Monday, October 15, 2007

The revolution in Nepal starts today







The dawn chorus in Kathmandu is unique. Himalayan birds have a high, pure melodic song, still beautifully evident, even omnipresent, particularly at sunrise. But their delightful sound is being elbowed aside by the caw caw of large black crows. According to Nepalis they are blow-ins from India, like so many other unwelcome things. In the distance the sound of metal on metal could be a temple bell, or a hammer on an anvil. It’s probably a temple, because you can also hear the Tibetan-style chanting now and again. A Bollywood song floats across the fields from someone’s transistor radio. But above all this chaotic but gentle near-harmony rises an atonal symphony of dogs barking. Big and small, some bark in loud, deep staccato bursts, others snap in a rapid-fire high pitch; some issue protracted howls. One responds to another, sensing some atavistic threat or possibility. Inaudible are the sighs of the stirring, turning and waking people as the frequency and volume of dogs barking rises to a frenzied crescendo. It’s too early to get out of bed.

Once you do get out of the bed, get dressed, leave the house and get out on the street, the shops are open. Children in smart matching uniforms, hair parted and plastered down with water or oil, are off to school. People go to work on motorbikes or wait for a bus. Hailing a taxi is a vain hope. They are all stationary in endless queues for petrol stretching hundreds of yards; dirty white small Maruti Suzukis (not dissimilar to the short-lived British Mini Metro) wait patiently in line. The drivers are nowhere near the cars because the queue isn’t moving. They have disappeared for a cup of tea. Some have appointed children as watchmen. In the unlikely event of the queue moving, the children scamper off to find the driver, but there is no hurry. Progress is made in yards over hours. Or perhaps there is no petrol at all and the wait will be entirely futile.

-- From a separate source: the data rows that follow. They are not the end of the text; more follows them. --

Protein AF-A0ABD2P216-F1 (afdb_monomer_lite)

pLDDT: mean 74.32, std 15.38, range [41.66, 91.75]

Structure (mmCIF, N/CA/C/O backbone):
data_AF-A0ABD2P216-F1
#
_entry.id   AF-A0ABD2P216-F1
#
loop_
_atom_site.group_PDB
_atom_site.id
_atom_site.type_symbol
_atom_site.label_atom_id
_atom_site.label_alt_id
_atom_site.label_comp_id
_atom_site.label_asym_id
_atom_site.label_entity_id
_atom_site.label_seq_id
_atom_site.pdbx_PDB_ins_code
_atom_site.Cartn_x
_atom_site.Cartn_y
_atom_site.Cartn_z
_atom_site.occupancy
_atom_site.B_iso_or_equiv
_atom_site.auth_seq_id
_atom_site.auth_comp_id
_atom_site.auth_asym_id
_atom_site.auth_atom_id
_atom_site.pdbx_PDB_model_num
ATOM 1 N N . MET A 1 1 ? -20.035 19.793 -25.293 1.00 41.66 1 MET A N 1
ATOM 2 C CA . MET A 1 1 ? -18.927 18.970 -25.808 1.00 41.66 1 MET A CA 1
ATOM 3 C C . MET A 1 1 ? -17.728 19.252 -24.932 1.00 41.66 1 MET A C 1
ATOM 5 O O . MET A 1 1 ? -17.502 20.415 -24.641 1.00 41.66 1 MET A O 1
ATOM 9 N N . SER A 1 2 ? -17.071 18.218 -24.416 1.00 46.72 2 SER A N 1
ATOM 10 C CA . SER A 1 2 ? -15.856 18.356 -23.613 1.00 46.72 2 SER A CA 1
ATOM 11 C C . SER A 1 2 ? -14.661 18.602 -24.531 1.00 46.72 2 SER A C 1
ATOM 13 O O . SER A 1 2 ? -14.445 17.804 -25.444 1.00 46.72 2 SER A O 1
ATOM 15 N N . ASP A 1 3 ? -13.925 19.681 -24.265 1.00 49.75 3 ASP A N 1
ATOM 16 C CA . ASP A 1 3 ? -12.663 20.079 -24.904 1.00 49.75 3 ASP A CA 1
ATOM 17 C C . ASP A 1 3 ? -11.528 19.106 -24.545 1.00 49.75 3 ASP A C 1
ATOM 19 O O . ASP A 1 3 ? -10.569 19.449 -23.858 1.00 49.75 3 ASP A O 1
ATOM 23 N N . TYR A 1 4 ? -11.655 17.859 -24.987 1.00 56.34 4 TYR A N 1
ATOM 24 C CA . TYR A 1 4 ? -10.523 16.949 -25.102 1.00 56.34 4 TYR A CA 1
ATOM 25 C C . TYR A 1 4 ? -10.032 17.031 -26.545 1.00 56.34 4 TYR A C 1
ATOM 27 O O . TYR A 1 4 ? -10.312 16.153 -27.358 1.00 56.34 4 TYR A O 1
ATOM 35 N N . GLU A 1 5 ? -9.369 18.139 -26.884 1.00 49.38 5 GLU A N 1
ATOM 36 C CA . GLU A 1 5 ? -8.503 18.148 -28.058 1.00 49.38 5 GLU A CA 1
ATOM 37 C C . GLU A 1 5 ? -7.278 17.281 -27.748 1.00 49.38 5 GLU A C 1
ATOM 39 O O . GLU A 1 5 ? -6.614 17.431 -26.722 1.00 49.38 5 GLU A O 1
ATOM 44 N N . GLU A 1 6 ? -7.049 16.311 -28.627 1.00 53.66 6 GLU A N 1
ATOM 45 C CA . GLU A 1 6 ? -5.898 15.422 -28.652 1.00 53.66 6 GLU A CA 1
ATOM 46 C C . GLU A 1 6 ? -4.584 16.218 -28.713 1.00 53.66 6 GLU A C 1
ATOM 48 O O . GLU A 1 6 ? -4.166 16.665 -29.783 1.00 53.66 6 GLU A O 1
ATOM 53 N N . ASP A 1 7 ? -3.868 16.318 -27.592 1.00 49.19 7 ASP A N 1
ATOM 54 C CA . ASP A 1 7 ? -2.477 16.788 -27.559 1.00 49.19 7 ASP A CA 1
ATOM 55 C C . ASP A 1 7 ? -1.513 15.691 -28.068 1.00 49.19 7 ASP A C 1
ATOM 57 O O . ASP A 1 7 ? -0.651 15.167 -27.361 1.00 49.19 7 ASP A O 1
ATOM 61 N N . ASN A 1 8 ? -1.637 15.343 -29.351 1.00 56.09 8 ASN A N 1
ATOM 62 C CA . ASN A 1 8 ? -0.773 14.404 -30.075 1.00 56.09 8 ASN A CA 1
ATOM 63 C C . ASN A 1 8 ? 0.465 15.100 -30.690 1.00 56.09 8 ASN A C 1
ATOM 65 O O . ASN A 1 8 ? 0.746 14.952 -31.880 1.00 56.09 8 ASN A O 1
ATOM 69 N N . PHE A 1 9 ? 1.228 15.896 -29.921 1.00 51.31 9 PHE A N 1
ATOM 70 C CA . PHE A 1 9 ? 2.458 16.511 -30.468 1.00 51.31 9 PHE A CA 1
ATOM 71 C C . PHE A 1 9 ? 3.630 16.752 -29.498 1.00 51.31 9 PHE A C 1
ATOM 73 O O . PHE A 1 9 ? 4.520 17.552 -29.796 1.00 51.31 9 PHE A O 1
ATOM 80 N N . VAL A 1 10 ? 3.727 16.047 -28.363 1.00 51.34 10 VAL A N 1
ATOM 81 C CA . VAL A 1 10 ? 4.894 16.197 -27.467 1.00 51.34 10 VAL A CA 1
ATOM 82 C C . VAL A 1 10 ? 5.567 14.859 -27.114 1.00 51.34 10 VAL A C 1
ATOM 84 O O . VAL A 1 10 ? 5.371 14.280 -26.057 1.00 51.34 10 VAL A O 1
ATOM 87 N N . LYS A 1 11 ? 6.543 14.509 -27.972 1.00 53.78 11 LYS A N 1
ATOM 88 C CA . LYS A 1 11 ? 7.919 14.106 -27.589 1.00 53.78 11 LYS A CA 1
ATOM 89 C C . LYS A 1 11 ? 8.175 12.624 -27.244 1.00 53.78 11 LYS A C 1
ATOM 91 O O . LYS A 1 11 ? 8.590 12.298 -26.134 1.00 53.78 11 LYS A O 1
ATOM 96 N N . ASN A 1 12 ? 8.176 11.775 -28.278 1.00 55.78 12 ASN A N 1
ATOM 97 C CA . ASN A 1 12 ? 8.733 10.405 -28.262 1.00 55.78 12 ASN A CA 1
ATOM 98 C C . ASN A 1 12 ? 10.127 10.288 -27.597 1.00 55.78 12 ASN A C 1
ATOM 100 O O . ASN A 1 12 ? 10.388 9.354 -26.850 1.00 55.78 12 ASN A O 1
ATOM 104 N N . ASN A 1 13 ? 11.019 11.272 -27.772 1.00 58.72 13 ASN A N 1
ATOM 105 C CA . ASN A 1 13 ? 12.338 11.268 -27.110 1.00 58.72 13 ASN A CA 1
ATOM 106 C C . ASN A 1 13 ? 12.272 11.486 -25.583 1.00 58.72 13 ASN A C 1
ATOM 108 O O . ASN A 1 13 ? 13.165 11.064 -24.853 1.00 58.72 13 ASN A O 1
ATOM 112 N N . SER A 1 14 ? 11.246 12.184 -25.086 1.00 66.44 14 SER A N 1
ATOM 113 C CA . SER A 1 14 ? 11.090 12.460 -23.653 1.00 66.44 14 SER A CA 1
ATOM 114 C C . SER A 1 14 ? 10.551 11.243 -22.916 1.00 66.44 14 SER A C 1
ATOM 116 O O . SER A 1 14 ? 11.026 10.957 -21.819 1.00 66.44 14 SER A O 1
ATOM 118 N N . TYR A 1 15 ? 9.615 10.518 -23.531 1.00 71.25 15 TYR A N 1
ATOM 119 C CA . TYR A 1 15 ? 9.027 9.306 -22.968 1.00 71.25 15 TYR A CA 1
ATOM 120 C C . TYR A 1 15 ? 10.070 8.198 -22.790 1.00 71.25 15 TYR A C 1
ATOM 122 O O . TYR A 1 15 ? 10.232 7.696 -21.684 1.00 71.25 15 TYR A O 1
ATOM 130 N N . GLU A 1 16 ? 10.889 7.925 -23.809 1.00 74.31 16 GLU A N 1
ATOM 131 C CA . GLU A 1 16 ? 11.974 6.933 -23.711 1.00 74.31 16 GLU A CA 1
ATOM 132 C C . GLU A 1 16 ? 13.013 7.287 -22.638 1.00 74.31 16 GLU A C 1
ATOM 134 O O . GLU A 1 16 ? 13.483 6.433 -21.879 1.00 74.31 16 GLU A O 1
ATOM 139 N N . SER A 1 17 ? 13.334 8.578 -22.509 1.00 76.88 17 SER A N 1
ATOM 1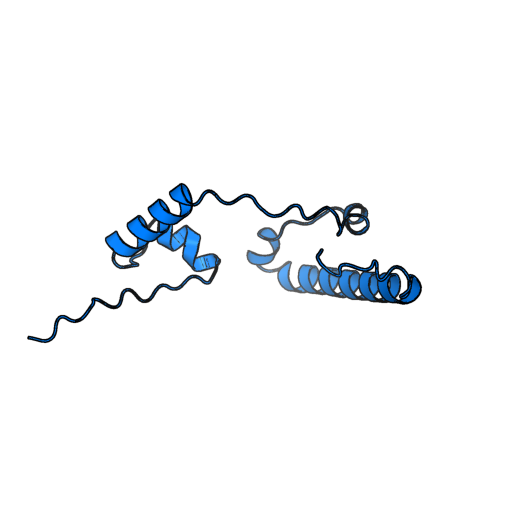40 C CA . SER A 1 17 ? 14.239 9.055 -21.460 1.00 76.88 17 SER A CA 1
ATOM 141 C C . SER A 1 17 ? 13.655 8.881 -20.052 1.00 76.88 17 SER A C 1
ATOM 143 O O . SER A 1 17 ? 14.398 8.625 -19.105 1.00 76.88 17 SER A O 1
ATOM 145 N N . LEU A 1 18 ? 12.333 9.012 -19.904 1.00 79.94 18 LEU A N 1
ATOM 146 C CA . LEU A 1 18 ? 11.614 8.799 -18.647 1.00 79.94 18 LEU A CA 1
ATOM 147 C C . LEU A 1 18 ? 11.472 7.306 -18.339 1.00 79.94 18 LEU A C 1
ATOM 149 O O . LEU A 1 18 ? 11.715 6.909 -17.203 1.00 79.94 18 LEU A O 1
ATOM 153 N N . LYS A 1 19 ? 11.178 6.479 -19.348 1.00 78.38 19 LYS A N 1
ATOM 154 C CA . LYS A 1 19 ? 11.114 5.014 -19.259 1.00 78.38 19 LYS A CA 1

Indian Oil supplies all Nepal’s oil, like its crows, from India. It is paid for by the Nepali government. The Government then sells it on at the pump at a subsidised price. World oil prices are now as high as they have ever been - $82 a barrel and still rising for the time being. The wholesale price rises and the retail price stays fixed, so the payment by the Nepali government to Indian Oil simply continues to rise, or to be more exact the Nepali Government’s debt to Indian Oil continues to rise. The Government cannot afford the repayments and Indian Oil have run out of patience, cutting off credit and petrol supplies. The Government is reluctant to increase the price at the pump for fear of a citizens’ revolt. Perhaps their fears are justified. Although the Nepali petrol shortage started some time ago, it was a Government-imposed petrol price increase that resulted in the monks taking to the streets in Burma. Events in Burma will not have encouraged the Government to increase petrol prices – and so the shortage simply continues with no end in sight.

In the UK taxi drivers have opinions about everything and are treated by journalists and politicians as having a Delphic connection to ‘what’s really going on’. In many poorer countries servants play that oracular role. Reality as experienced by most ordinary people only intrudes on the sequestered life of the elite when the servant tells them of some disaster or depredation in their life or in the life of their family. These tales almost always feature unconscionable hardship for someone close to the servant. So the servant of a friend in Nepal reported that her husband, a taxi driver, had defaulted on the bank loan he had taken to buy the taxi as a result of the petrol shortage. The car had been repossessed; the repayments he had already made counted for nought. He was now unemployed and without savings. The family now relies on the maid’s wages.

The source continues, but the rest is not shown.